From the records below, print exactly the lines starting at the one containing "Protein AF-A0AAU8S9G6-F1 (afdb_monomer_lite)" and ending at the one containing "ATOM 3 C C . MET A 1 1 ? 22.143", ends included, and nothing else.
── EXCERPTED RECORDS ──
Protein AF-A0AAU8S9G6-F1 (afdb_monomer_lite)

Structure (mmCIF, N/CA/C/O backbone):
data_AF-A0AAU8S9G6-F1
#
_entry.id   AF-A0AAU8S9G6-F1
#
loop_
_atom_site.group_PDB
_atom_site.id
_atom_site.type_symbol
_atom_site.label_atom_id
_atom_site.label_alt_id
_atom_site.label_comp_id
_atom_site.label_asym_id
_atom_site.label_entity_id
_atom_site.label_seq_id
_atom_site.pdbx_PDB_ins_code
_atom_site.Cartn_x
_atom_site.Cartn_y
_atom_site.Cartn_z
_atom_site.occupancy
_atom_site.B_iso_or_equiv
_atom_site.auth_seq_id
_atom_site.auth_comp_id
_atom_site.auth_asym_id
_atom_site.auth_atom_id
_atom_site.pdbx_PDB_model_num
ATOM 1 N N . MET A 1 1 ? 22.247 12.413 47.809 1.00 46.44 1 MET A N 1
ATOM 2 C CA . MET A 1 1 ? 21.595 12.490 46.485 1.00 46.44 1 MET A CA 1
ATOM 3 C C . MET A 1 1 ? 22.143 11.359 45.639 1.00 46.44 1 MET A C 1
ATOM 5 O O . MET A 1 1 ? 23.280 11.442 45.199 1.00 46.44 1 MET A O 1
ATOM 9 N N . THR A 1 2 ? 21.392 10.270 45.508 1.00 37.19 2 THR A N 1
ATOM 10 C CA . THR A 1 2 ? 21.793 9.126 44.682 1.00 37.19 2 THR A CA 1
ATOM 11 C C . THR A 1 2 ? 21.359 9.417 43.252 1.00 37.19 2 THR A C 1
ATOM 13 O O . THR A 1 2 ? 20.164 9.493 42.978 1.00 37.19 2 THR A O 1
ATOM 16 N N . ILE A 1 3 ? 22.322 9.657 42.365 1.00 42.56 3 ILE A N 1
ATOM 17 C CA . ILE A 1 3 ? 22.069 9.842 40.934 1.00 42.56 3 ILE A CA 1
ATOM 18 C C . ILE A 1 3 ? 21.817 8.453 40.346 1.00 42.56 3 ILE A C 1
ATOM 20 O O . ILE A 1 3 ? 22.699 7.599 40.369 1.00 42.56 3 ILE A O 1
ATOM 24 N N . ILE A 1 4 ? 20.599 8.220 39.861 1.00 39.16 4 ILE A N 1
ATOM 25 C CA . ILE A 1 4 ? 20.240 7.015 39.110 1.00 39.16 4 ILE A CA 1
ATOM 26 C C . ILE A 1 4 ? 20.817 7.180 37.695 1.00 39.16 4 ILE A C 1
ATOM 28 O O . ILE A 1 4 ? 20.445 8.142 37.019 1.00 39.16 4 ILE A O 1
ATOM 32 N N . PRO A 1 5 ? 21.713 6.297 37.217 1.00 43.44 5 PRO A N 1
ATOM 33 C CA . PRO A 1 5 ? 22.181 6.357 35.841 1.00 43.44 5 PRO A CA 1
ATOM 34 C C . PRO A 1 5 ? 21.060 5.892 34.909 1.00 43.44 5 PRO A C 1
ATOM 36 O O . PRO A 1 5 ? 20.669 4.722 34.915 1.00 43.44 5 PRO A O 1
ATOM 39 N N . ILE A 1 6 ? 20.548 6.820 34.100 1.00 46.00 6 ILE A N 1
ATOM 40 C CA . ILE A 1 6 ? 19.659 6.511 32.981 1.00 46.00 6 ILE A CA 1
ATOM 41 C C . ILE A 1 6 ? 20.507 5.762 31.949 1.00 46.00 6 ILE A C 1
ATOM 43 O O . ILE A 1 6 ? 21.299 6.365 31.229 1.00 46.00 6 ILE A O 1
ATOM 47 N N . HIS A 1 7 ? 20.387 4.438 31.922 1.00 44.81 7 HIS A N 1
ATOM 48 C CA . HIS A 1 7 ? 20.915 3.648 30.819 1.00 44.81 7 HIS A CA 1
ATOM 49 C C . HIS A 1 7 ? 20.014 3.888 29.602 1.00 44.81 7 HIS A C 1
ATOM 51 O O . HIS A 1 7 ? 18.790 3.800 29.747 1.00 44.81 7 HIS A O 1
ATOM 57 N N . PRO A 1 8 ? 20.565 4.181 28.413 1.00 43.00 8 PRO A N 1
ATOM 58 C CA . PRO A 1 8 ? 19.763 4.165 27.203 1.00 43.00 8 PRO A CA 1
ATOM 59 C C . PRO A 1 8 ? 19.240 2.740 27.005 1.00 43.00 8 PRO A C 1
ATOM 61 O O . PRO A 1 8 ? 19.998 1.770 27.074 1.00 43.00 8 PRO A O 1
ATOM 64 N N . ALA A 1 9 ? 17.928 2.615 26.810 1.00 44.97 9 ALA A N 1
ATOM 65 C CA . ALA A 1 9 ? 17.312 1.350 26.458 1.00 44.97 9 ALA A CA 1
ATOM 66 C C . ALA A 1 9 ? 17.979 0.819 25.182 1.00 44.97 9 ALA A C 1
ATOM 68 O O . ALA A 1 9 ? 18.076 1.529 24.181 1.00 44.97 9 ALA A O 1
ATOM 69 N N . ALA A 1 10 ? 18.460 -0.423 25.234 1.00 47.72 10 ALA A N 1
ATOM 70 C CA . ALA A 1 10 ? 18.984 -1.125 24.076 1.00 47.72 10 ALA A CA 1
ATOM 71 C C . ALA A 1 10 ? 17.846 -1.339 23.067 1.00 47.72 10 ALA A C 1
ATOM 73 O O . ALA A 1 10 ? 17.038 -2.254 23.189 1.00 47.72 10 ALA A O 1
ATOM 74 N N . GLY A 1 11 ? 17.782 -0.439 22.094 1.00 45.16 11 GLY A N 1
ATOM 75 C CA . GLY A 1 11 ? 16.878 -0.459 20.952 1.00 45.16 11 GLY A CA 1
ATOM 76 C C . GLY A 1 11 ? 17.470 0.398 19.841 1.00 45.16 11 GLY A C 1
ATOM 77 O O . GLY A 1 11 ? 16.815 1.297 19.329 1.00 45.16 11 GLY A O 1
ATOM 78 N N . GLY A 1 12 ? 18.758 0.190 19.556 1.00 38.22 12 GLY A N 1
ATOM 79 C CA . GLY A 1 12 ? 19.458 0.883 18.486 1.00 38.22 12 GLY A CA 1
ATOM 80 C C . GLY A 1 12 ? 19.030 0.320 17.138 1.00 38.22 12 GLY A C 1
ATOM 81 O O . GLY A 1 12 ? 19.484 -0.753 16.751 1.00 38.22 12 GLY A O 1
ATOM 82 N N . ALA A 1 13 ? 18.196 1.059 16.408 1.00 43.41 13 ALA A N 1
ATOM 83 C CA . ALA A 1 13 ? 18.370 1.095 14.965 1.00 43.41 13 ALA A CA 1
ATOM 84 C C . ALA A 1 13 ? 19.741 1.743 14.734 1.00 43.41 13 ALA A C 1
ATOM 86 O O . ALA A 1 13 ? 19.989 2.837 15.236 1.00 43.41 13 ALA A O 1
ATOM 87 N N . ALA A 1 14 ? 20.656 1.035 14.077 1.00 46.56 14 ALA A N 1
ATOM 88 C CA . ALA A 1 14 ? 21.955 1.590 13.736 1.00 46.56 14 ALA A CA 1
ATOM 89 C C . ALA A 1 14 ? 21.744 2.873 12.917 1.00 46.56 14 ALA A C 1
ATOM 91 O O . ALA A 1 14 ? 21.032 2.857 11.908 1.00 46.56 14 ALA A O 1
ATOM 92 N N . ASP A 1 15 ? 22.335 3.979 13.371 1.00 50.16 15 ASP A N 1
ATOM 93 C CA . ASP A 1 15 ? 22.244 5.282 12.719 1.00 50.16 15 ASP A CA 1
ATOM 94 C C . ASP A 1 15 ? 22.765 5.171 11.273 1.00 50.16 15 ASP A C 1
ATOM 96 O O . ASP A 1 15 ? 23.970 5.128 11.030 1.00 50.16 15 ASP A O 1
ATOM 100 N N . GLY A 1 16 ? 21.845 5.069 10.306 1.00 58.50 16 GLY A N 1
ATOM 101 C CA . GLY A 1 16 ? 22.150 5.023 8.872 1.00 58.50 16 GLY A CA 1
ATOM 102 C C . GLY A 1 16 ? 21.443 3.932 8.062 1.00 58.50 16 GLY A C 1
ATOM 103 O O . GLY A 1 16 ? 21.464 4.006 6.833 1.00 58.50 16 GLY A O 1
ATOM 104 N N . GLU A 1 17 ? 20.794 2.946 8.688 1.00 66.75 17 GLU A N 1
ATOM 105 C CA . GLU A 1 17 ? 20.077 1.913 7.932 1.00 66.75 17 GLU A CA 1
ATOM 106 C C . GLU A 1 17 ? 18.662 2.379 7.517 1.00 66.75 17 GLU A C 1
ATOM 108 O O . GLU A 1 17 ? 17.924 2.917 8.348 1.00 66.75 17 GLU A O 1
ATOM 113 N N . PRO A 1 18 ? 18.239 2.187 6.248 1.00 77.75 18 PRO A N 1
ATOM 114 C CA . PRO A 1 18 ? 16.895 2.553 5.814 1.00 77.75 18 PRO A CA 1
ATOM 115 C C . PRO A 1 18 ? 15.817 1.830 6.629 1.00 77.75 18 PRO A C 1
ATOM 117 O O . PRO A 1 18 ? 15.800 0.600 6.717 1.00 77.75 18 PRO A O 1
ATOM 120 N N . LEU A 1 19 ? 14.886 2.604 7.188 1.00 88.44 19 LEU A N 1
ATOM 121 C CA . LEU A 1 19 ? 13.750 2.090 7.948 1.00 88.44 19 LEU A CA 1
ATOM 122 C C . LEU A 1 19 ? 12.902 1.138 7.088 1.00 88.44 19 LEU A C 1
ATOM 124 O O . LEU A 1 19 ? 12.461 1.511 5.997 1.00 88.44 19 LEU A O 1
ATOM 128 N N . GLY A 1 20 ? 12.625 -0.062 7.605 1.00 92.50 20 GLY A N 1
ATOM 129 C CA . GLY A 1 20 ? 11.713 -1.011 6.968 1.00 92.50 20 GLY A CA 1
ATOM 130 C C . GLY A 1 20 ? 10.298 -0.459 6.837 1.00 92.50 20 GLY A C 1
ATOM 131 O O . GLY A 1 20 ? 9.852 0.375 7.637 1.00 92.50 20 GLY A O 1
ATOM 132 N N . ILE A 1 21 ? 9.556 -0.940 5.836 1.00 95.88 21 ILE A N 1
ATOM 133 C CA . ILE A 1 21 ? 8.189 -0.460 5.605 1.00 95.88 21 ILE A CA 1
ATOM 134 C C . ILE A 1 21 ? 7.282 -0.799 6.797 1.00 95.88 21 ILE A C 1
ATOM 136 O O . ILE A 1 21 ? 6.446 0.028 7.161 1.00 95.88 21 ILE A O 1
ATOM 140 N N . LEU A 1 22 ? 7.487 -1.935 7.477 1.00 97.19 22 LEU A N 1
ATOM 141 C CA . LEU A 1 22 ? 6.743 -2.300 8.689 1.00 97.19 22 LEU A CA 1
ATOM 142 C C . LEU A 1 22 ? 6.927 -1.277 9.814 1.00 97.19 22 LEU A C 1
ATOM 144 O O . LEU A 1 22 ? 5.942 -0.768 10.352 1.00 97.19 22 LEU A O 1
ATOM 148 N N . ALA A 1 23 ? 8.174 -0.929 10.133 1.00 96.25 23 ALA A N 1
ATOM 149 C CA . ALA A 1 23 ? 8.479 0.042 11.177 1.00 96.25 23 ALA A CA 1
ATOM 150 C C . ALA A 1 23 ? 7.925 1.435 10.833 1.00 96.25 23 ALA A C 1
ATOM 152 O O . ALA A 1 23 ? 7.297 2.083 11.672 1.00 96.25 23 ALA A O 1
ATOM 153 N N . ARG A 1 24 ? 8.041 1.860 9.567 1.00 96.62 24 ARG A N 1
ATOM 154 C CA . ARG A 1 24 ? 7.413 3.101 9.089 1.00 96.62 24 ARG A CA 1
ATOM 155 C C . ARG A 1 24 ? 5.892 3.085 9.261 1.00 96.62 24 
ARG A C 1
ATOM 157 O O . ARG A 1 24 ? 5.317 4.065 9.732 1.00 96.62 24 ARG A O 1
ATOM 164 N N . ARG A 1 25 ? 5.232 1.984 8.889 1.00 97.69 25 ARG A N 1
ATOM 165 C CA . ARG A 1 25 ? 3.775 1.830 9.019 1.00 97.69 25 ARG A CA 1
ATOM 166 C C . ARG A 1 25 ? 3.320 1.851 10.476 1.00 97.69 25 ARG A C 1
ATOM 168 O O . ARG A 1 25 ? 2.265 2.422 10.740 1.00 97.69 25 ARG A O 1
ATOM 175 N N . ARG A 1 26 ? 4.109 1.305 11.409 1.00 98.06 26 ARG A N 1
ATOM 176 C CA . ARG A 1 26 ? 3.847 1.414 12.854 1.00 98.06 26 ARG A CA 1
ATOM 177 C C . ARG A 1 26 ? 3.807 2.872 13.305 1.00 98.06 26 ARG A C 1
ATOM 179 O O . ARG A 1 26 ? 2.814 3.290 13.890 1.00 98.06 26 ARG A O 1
───
── EXCERPTED RECORDS ──
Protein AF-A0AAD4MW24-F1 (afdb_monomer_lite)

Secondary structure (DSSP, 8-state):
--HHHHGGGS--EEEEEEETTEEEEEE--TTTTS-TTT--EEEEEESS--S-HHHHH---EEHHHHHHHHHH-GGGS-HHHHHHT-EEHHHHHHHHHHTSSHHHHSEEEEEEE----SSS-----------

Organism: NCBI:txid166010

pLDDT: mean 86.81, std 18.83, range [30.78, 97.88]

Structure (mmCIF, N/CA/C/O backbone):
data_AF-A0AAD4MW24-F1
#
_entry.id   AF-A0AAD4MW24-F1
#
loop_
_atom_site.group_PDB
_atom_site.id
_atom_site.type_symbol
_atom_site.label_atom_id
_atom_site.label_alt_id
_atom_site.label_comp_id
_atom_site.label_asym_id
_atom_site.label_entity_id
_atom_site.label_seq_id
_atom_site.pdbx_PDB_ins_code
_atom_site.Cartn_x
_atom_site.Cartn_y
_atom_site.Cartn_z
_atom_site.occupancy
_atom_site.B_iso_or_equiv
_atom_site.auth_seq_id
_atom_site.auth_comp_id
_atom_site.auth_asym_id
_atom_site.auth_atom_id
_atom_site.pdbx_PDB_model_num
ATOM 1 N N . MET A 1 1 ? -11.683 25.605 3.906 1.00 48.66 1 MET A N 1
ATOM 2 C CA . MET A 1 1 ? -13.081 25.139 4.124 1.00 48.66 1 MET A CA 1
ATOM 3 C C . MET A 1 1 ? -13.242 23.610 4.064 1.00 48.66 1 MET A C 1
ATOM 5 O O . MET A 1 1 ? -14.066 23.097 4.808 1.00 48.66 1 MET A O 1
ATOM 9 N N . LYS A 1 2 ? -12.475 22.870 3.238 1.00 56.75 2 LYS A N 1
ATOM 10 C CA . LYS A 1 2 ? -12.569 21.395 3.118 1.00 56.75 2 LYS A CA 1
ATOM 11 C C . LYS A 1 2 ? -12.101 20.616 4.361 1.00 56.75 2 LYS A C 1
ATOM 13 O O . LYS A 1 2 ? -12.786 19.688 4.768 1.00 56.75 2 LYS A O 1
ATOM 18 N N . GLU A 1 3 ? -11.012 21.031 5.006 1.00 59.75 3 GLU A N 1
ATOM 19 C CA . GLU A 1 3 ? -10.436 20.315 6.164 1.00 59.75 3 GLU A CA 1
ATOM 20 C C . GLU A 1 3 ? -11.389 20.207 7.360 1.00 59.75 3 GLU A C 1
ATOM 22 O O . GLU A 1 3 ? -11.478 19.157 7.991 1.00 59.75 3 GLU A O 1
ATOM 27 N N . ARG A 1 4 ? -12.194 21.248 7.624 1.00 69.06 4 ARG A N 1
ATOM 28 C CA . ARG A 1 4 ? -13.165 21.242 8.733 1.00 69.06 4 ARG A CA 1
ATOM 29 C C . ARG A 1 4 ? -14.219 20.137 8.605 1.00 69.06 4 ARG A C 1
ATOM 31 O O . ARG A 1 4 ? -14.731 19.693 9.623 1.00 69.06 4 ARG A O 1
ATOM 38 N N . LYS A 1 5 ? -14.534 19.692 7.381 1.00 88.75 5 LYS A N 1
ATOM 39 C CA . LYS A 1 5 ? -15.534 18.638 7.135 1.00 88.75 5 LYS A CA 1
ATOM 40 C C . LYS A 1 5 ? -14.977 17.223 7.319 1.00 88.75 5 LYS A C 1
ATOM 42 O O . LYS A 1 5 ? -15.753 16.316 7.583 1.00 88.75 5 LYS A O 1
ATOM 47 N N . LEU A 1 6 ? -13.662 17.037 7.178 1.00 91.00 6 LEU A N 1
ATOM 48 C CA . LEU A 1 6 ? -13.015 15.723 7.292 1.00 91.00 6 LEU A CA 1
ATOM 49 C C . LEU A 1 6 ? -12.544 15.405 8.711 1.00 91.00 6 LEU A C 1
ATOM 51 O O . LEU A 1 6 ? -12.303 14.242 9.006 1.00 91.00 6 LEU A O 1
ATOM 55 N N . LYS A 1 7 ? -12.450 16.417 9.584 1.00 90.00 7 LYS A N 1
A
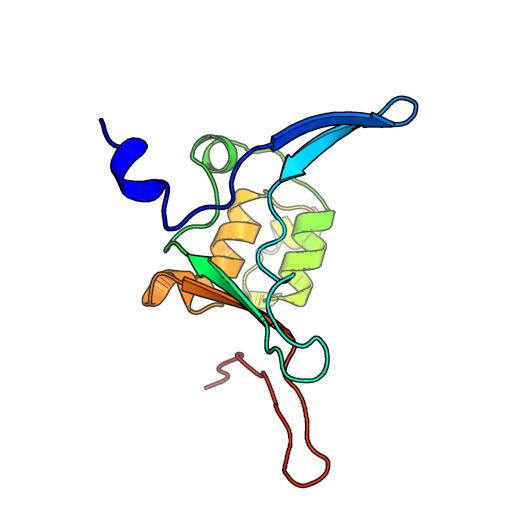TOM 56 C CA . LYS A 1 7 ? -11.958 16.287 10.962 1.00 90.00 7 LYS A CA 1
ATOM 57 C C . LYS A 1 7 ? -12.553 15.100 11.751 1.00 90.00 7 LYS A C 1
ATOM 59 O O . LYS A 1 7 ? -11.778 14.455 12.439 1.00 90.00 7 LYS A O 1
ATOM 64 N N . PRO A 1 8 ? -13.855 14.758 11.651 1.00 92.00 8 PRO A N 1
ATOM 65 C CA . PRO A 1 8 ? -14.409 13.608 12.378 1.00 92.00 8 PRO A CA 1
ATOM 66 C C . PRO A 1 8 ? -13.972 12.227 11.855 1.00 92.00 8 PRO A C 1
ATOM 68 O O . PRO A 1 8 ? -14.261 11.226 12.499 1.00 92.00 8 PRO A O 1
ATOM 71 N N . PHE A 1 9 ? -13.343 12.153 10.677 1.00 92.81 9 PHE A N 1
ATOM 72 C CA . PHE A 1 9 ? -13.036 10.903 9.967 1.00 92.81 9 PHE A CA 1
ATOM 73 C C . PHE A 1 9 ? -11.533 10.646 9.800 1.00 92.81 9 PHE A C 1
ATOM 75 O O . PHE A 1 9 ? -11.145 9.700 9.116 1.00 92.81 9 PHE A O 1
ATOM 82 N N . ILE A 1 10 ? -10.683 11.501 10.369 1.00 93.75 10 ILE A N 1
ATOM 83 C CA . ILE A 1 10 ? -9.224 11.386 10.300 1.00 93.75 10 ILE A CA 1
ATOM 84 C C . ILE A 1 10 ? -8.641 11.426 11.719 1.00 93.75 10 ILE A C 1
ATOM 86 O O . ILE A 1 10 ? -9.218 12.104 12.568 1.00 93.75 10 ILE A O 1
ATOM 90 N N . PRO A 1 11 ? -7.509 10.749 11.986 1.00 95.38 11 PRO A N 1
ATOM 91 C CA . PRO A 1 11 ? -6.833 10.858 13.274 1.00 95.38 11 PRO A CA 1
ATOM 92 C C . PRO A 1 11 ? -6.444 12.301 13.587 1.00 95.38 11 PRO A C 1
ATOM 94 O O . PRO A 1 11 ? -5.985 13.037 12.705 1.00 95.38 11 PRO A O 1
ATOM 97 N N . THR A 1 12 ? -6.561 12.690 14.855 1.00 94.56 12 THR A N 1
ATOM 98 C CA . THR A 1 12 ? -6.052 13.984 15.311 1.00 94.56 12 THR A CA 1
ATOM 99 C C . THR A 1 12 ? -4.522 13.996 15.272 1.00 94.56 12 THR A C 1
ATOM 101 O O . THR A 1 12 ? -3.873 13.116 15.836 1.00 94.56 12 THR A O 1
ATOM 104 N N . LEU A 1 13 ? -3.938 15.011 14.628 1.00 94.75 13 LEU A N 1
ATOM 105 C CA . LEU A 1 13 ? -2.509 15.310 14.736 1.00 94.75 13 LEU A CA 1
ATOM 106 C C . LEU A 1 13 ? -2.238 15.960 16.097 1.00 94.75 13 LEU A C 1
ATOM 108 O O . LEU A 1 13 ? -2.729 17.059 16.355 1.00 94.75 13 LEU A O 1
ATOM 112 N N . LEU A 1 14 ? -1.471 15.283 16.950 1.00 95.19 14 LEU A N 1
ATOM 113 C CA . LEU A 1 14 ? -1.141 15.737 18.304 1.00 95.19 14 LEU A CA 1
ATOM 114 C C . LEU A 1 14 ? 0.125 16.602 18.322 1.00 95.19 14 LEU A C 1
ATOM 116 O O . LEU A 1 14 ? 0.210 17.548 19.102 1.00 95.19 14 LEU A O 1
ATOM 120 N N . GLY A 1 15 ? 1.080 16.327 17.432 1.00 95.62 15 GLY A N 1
───
§ SOLUTION TO THIS PROBLEM
Protein AF-A0AAU8S9G6-F1 (afdb_monomer_lite)

Structure (mmCIF, N/CA/C/O backbone):
data_AF-A0AAU8S9G6-F1
#
_entry.id   AF-A0AAU8S9G6-F1
#
loop_
_atom_site.group_PDB
_atom_site.id
_atom_site.type_symbol
_atom_site.label_atom_id
_atom_site.label_alt_id
_atom_site.label_comp_id
_atom_site.label_asym_id
_atom_site.label_entity_id
_atom_site.label_seq_id
_atom_site.pdbx_PDB_ins_code
_atom_site.Cartn_x
_atom_site.Cartn_y
_atom_site.Cartn_z
_atom_site.occupancy
_atom_site.B_iso_or_equiv
_atom_site.auth_seq_id
_atom_site.auth_comp_id
_atom_site.auth_asym_id
_atom_site.auth_atom_id
_atom_site.pdbx_PDB_model_num
ATOM 1 N N . MET A 1 1 ? 22.247 12.413 47.809 1.00 46.44 1 MET A N 1
ATOM 2 C CA . MET A 1 1 ? 21.595 12.490 46.485 1.00 46.44 1 MET A CA 1
ATOM 3 C C . MET A 1 1 ? 22.143 11.359 45.639 1.00 46.44 1 MET A C 1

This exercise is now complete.